TASK MATERIAL:
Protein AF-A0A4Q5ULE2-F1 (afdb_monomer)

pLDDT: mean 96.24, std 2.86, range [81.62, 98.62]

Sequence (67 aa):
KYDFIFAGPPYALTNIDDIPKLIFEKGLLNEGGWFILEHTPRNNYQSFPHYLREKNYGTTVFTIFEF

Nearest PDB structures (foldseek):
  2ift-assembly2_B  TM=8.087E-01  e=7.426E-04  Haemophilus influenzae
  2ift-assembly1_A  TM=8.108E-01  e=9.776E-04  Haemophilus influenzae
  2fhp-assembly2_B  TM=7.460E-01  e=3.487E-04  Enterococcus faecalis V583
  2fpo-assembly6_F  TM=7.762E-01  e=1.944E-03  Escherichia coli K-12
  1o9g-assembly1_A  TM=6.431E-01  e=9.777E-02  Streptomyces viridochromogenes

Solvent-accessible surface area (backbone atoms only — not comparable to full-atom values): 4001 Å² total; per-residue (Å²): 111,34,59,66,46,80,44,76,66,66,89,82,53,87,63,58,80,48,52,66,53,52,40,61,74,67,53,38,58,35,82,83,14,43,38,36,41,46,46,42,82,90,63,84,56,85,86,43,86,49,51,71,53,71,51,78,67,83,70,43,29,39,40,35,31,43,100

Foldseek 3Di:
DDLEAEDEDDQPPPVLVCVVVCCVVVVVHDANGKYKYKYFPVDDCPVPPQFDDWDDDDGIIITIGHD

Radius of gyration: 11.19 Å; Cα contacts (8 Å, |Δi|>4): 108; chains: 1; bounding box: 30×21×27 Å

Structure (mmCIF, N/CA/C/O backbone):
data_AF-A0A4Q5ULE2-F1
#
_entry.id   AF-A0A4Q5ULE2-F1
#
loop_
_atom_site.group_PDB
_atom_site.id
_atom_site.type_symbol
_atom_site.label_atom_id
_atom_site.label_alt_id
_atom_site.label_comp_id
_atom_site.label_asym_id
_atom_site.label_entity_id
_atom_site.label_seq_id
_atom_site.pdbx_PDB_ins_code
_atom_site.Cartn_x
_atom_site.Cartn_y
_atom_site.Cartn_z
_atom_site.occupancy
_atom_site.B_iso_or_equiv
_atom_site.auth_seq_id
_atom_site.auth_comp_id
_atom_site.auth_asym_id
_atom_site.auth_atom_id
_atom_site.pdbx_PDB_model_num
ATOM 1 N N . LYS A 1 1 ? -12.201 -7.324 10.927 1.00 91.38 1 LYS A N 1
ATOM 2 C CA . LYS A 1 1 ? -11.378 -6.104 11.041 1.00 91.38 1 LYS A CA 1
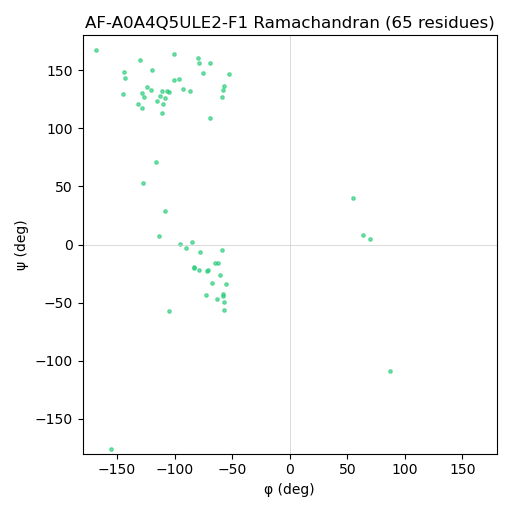ATOM 3 C C . LYS A 1 1 ? -10.031 -6.473 11.636 1.00 91.38 1 LYS A C 1
ATOM 5 O O . LYS A 1 1 ? -9.979 -7.497 12.315 1.00 91.38 1 LYS A O 1
ATOM 10 N N . TYR A 1 2 ? -8.994 -5.684 11.376 1.00 98.00 2 TYR A N 1
ATOM 11 C CA . TYR A 1 2 ? -7.612 -5.980 11.746 1.00 98.00 2 TYR A CA 1
ATOM 12 C C . TYR A 1 2 ? -6.872 -4.700 12.146 1.00 98.00 2 TYR A C 1
ATOM 14 O O . TYR A 1 2 ? -7.135 -3.640 11.583 1.00 98.00 2 TYR A O 1
ATOM 22 N N . ASP A 1 3 ? -5.918 -4.816 13.069 1.00 97.94 3 ASP A N 1
ATOM 23 C CA . ASP A 1 3 ? -5.018 -3.716 13.456 1.00 97.94 3 ASP A CA 1
ATOM 24 C C . ASP A 1 3 ? -3.830 -3.582 12.496 1.00 97.94 3 ASP A C 1
ATOM 26 O O . ASP A 1 3 ? -3.182 -2.543 12.412 1.00 97.94 3 ASP A O 1
ATOM 30 N N . PHE A 1 4 ? -3.540 -4.647 11.751 1.00 98.06 4 PHE A N 1
ATOM 31 C CA . PHE A 1 4 ? -2.450 -4.691 10.795 1.00 98.06 4 PHE A CA 1
ATOM 32 C C . PHE A 1 4 ? -2.837 -5.539 9.585 1.00 98.06 4 PHE A C 1
ATOM 34 O O . PHE A 1 4 ? -3.282 -6.680 9.733 1.00 98.06 4 PHE A O 1
ATOM 41 N N . ILE A 1 5 ? -2.648 -4.993 8.387 1.00 98.44 5 ILE A N 1
ATOM 42 C CA . ILE A 1 5 ? -2.842 -5.684 7.111 1.00 98.44 5 ILE A CA 1
ATOM 43 C C . ILE A 1 5 ? -1.575 -5.487 6.279 1.00 98.44 5 ILE A C 1
ATOM 45 O O . ILE A 1 5 ? -1.116 -4.364 6.094 1.00 98.44 5 ILE A O 1
ATOM 49 N N . PHE A 1 6 ? -1.028 -6.569 5.735 1.00 98.44 6 PHE A N 1
ATOM 50 C CA . PHE A 1 6 ? 0.060 -6.518 4.760 1.00 98.44 6 PHE A CA 1
ATOM 51 C C . PHE A 1 6 ? -0.391 -7.191 3.464 1.00 98.44 6 PHE A C 1
ATOM 53 O O . PHE A 1 6 ? -0.934 -8.297 3.502 1.00 98.44 6 PHE A O 1
ATOM 60 N N . ALA A 1 7 ? -0.151 -6.544 2.326 1.00 97.81 7 ALA A N 1
ATOM 61 C CA . ALA A 1 7 ? -0.402 -7.104 1.005 1.00 97.81 7 ALA A CA 1
ATOM 62 C C . ALA A 1 7 ? 0.851 -6.985 0.129 1.00 97.81 7 ALA A C 1
ATOM 64 O O . ALA A 1 7 ? 1.276 -5.882 -0.203 1.00 97.81 7 ALA A O 1
ATOM 65 N N . GLY A 1 8 ? 1.393 -8.133 -0.282 1.00 96.44 8 GLY A N 1
ATOM 66 C CA . GLY A 1 8 ? 2.437 -8.247 -1.305 1.00 96.44 8 GLY A CA 1
ATOM 67 C C . GLY A 1 8 ? 1.923 -9.014 -2.523 1.00 96.44 8 GLY A C 1
ATOM 68 O O . GLY A 1 8 ? 2.265 -10.187 -2.688 1.00 96.44 8 GLY A O 1
ATOM 69 N N . PRO A 1 9 ? 1.020 -8.425 -3.328 1.00 95.06 9 PRO A N 1
ATOM 70 C CA . PRO A 1 9 ? 0.462 -9.097 -4.494 1.00 95.06 9 PRO A CA 1
ATOM 71 C C . PRO A 1 9 ? 1.523 -9.287 -5.594 1.00 95.06 9 PRO A C 1
ATOM 73 O O . PRO A 1 9 ? 2.477 -8.512 -5.683 1.00 95.06 9 PRO A O 1
ATOM 76 N N . PRO A 1 10 ? 1.348 -10.266 -6.500 1.00 93.25 10 PRO A N 1
ATOM 77 C CA . PRO A 1 10 ? 2.199 -10.387 -7.680 1.00 93.25 10 PRO A CA 1
ATOM 78 C C . PRO A 1 10 ? 2.174 -9.101 -8.520 1.00 93.25 10 PRO A C 1
ATOM 80 O O . PRO A 1 10 ? 1.099 -8.583 -8.816 1.00 93.25 10 PRO A O 1
ATOM 83 N N . TYR A 1 11 ? 3.329 -8.629 -9.000 1.00 81.62 11 TYR A N 1
ATOM 84 C CA . TYR A 1 11 ? 3.413 -7.382 -9.784 1.00 81.62 11 TYR A CA 1
ATOM 85 C C . TYR A 1 11 ? 2.641 -7.407 -11.115 1.00 81.62 11 TYR A C 1
ATOM 87 O O . TYR A 1 11 ? 2.393 -6.358 -11.702 1.00 81.62 11 TYR A O 1
ATOM 95 N N . ALA A 1 12 ? 2.257 -8.589 -11.605 1.00 87.94 12 ALA A N 1
ATOM 96 C CA . ALA A 1 12 ? 1.418 -8.743 -12.793 1.00 87.94 12 ALA A CA 1
ATOM 97 C C . ALA A 1 12 ? -0.079 -8.473 -12.530 1.00 87.94 12 ALA A C 1
ATOM 99 O O . ALA A 1 12 ? -0.869 -8.477 -13.474 1.00 87.94 12 ALA A O 1
ATOM 100 N N . LEU A 1 13 ? -0.486 -8.266 -11.272 1.00 93.12 13 LEU A N 1
ATOM 101 C CA . LEU A 1 13 ? -1.873 -7.994 -10.910 1.00 93.12 13 LEU A CA 1
ATOM 102 C C . LEU A 1 13 ? -2.296 -6.607 -11.420 1.00 93.12 13 LEU A C 1
ATOM 104 O O . LEU A 1 13 ? -1.879 -5.578 -10.894 1.00 93.12 13 LEU A O 1
ATOM 108 N N . THR A 1 14 ? -3.149 -6.580 -12.443 1.00 92.31 14 THR A N 1
ATOM 109 C CA . THR A 1 14 ? -3.544 -5.346 -13.146 1.00 92.31 14 THR A CA 1
ATOM 110 C C . THR A 1 14 ? -4.440 -4.423 -12.326 1.00 92.31 14 THR A C 1
ATOM 112 O O . THR A 1 14 ? -4.513 -3.236 -12.615 1.00 92.31 14 THR A O 1
ATOM 115 N N . ASN A 1 15 ? -5.131 -4.955 -11.320 1.00 95.19 15 ASN A N 1
ATOM 116 C CA . ASN A 1 15 ? -6.067 -4.229 -10.462 1.00 95.19 15 ASN A CA 1
ATOM 117 C C . ASN A 1 15 ? -5.518 -4.022 -9.040 1.00 95.19 15 ASN A C 1
ATOM 119 O O . ASN A 1 15 ? -6.278 -3.958 -8.076 1.00 95.19 15 ASN A O 1
ATOM 123 N N . ILE A 1 16 ? -4.192 -3.935 -8.892 1.00 96.31 16 ILE A N 1
ATOM 124 C CA . ILE A 1 16 ? -3.537 -3.692 -7.598 1.00 96.31 16 ILE A CA 1
ATOM 125 C C . ILE A 1 16 ? -4.058 -2.420 -6.904 1.00 96.31 16 ILE A C 1
ATOM 127 O O . ILE A 1 16 ? -4.229 -2.415 -5.686 1.00 96.31 16 ILE A O 1
ATOM 131 N N . ASP A 1 17 ? -4.417 -1.394 -7.680 1.00 95.25 17 ASP A N 1
ATOM 132 C CA . ASP A 1 17 ? -4.956 -0.126 -7.180 1.00 95.25 17 ASP A CA 1
ATOM 133 C C . ASP A 1 17 ? -6.323 -0.276 -6.484 1.00 95.25 17 ASP A C 1
ATOM 135 O O . ASP A 1 17 ? -6.755 0.624 -5.761 1.00 95.25 17 ASP A O 1
ATOM 139 N N . ASP A 1 18 ? -7.022 -1.396 -6.676 1.00 97.00 18 ASP A N 1
ATOM 140 C CA . ASP A 1 18 ? -8.302 -1.655 -6.013 1.00 97.00 18 ASP A CA 1
ATOM 141 C C . ASP A 1 18 ? -8.128 -2.207 -4.596 1.00 97.00 18 ASP A C 1
ATOM 143 O O . ASP A 1 18 ? -9.041 -2.087 -3.783 1.00 97.00 18 ASP A O 1
ATOM 147 N N . ILE A 1 19 ? -6.957 -2.754 -4.258 1.00 97.31 19 ILE A N 1
ATOM 148 C CA . ILE A 1 19 ? -6.670 -3.289 -2.920 1.00 97.31 19 ILE A CA 1
ATOM 149 C C . ILE A 1 19 ? -6.872 -2.231 -1.823 1.00 97.31 19 ILE A C 1
ATOM 151 O O . ILE A 1 19 ? -7.677 -2.492 -0.924 1.00 97.31 19 ILE A O 1
ATOM 155 N N . PRO A 1 20 ? -6.216 -1.046 -1.861 1.00 97.12 20 PRO A N 1
ATOM 156 C CA . PRO A 1 20 ? -6.444 -0.019 -0.847 1.00 97.12 20 PRO A CA 1
ATOM 157 C C . PRO A 1 20 ? -7.919 0.391 -0.796 1.00 97.12 20 PRO A C 1
ATOM 159 O O . PRO A 1 20 ? -8.499 0.434 0.286 1.00 97.12 20 PRO A O 1
ATOM 162 N N . LYS A 1 21 ? -8.562 0.599 -1.955 1.00 96.69 21 LYS A N 1
ATOM 163 C CA . LYS A 1 21 ? -9.977 1.003 -2.030 1.00 96.69 21 LYS A CA 1
ATOM 164 C C . LYS A 1 21 ? -10.887 0.002 -1.316 1.00 96.69 21 LYS A C 1
ATOM 166 O O . LYS A 1 21 ? -11.672 0.397 -0.462 1.00 96.69 21 LYS A O 1
ATOM 171 N N . LEU A 1 22 ? -10.735 -1.289 -1.614 1.00 97.69 22 LEU A N 1
ATOM 172 C CA . LEU A 1 22 ? -11.560 -2.358 -1.050 1.00 97.69 22 LEU A CA 1
ATOM 173 C C . LEU A 1 22 ? -11.331 -2.552 0.452 1.00 97.69 22 LEU A C 1
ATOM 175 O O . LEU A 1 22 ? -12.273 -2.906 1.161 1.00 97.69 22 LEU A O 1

ABOUT THIS EXERCISE:
What you give back must be exactly the lines from the opening line of the entries through the line holding "ATOM 23 C CA", with no pictures.

ANSWER SPACE:
Protein AF-A0A4Q5ULE2-F1 (afdb_monomer)

pLDDT: mean 96.24, std 2.86, range [81.62, 98.62]

Sequence (67 aa):
KYDFIFAGPPYALTNIDDIPKLIFEKGLLNEGGWFILEHTPRNNYQSFPHYLREKNYGTTVFTIFEF

Nearest PDB structures (foldseek):
  2ift-assembly2_B  TM=8.087E-01  e=7.426E-04  Haemophilus influenzae
  2ift-assembly1_A  TM=8.108E-01  e=9.776E-04  Haemophilus influenzae
  2fhp-assembly2_B  TM=7.460E-01  e=3.487E-04  Enterococcus faecalis V583
  2fpo-assembly6_F  TM=7.762E-01  e=1.944E-03  Escherichia coli K-12
  1o9g-assembly1_A  TM=6.431E-01  e=9.777E-02  Streptomyces viridochromogenes

Solvent-accessible surface area (backbone atoms only — not comparable to full-atom values): 4001 Å² total; per-residue (Å²): 111,34,59,66,46,80,44,76,66,66,89,82,53,87,63,58,80,48,52,66,53,52,40,61,74,67,53,38,58,35,82,83,14,43,38,36,41,46,46,42,82,90,63,84,56,85,86,43,86,49,51,71,53,71,51,78,67,83,70,43,29,39,40,35,31,43,100

Foldseek 3Di:
DDLEAEDEDDQPPPVLVCVVVCCVVVVVHDANGKYKYKYFPVDDCPVPPQFDDWDDDDGIIITIGHD

Radius of gyration: 11.19 Å; Cα contacts (8 Å, |Δi|>4): 108; chains: 1; bounding box: 30×21×27 Å

Structure (mmCIF, N/CA/C/O backbone):
data_AF-A0A4Q5ULE2-F1
#
_entry.id   AF-A0A4Q5ULE2-F1
#
loop_
_atom_site.group_PDB
_atom_site.id
_atom_site.type_symbol
_atom_site.label_atom_id
_atom_site.label_alt_id
_atom_site.label_comp_id
_atom_site.label_asym_id
_atom_site.label_entity_id
_atom_site.label_seq_id
_atom_site.pdbx_PDB_ins_code
_atom_site.Cartn_x
_atom_site.Cartn_y
_atom_site.Cartn_z
_atom_site.occupancy
_atom_site.B_iso_or_equiv
_atom_site.auth_seq_id
_atom_site.auth_comp_id
_atom_site.auth_asym_id
_atom_site.auth_atom_id
_atom_site.pdbx_PDB_model_num
ATOM 1 N N . LYS A 1 1 ? -12.201 -7.324 10.927 1.00 91.38 1 LYS A N 1
ATOM 2 C CA . LYS A 1 1 ? -11.378 -6.104 11.041 1.00 91.38 1 LYS A CA 1
ATOM 3 C C . LYS A 1 1 ? -10.031 -6.473 11.636 1.00 91.38 1 LYS A C 1
ATOM 5 O O . LYS A 1 1 ? -9.979 -7.497 12.315 1.00 91.38 1 LYS A O 1
ATOM 10 N N . TYR A 1 2 ? -8.994 -5.684 11.376 1.00 98.00 2 TYR A N 1
ATOM 11 C CA . TYR A 1 2 ? -7.612 -5.980 11.746 1.00 98.00 2 TYR A CA 1
ATOM 12 C C . TYR A 1 2 ? -6.872 -4.700 12.146 1.00 98.00 2 TYR A C 1
ATOM 14 O O . TYR A 1 2 ? -7.135 -3.640 11.583 1.00 98.00 2 TYR A O 1
ATOM 22 N N . ASP A 1 3 ? -5.918 -4.816 13.069 1.00 97.94 3 ASP A N 1
ATOM 23 C CA . ASP A 1 3 ? -5.018 -3.716 13.456 1.00 97.94 3 ASP A CA 1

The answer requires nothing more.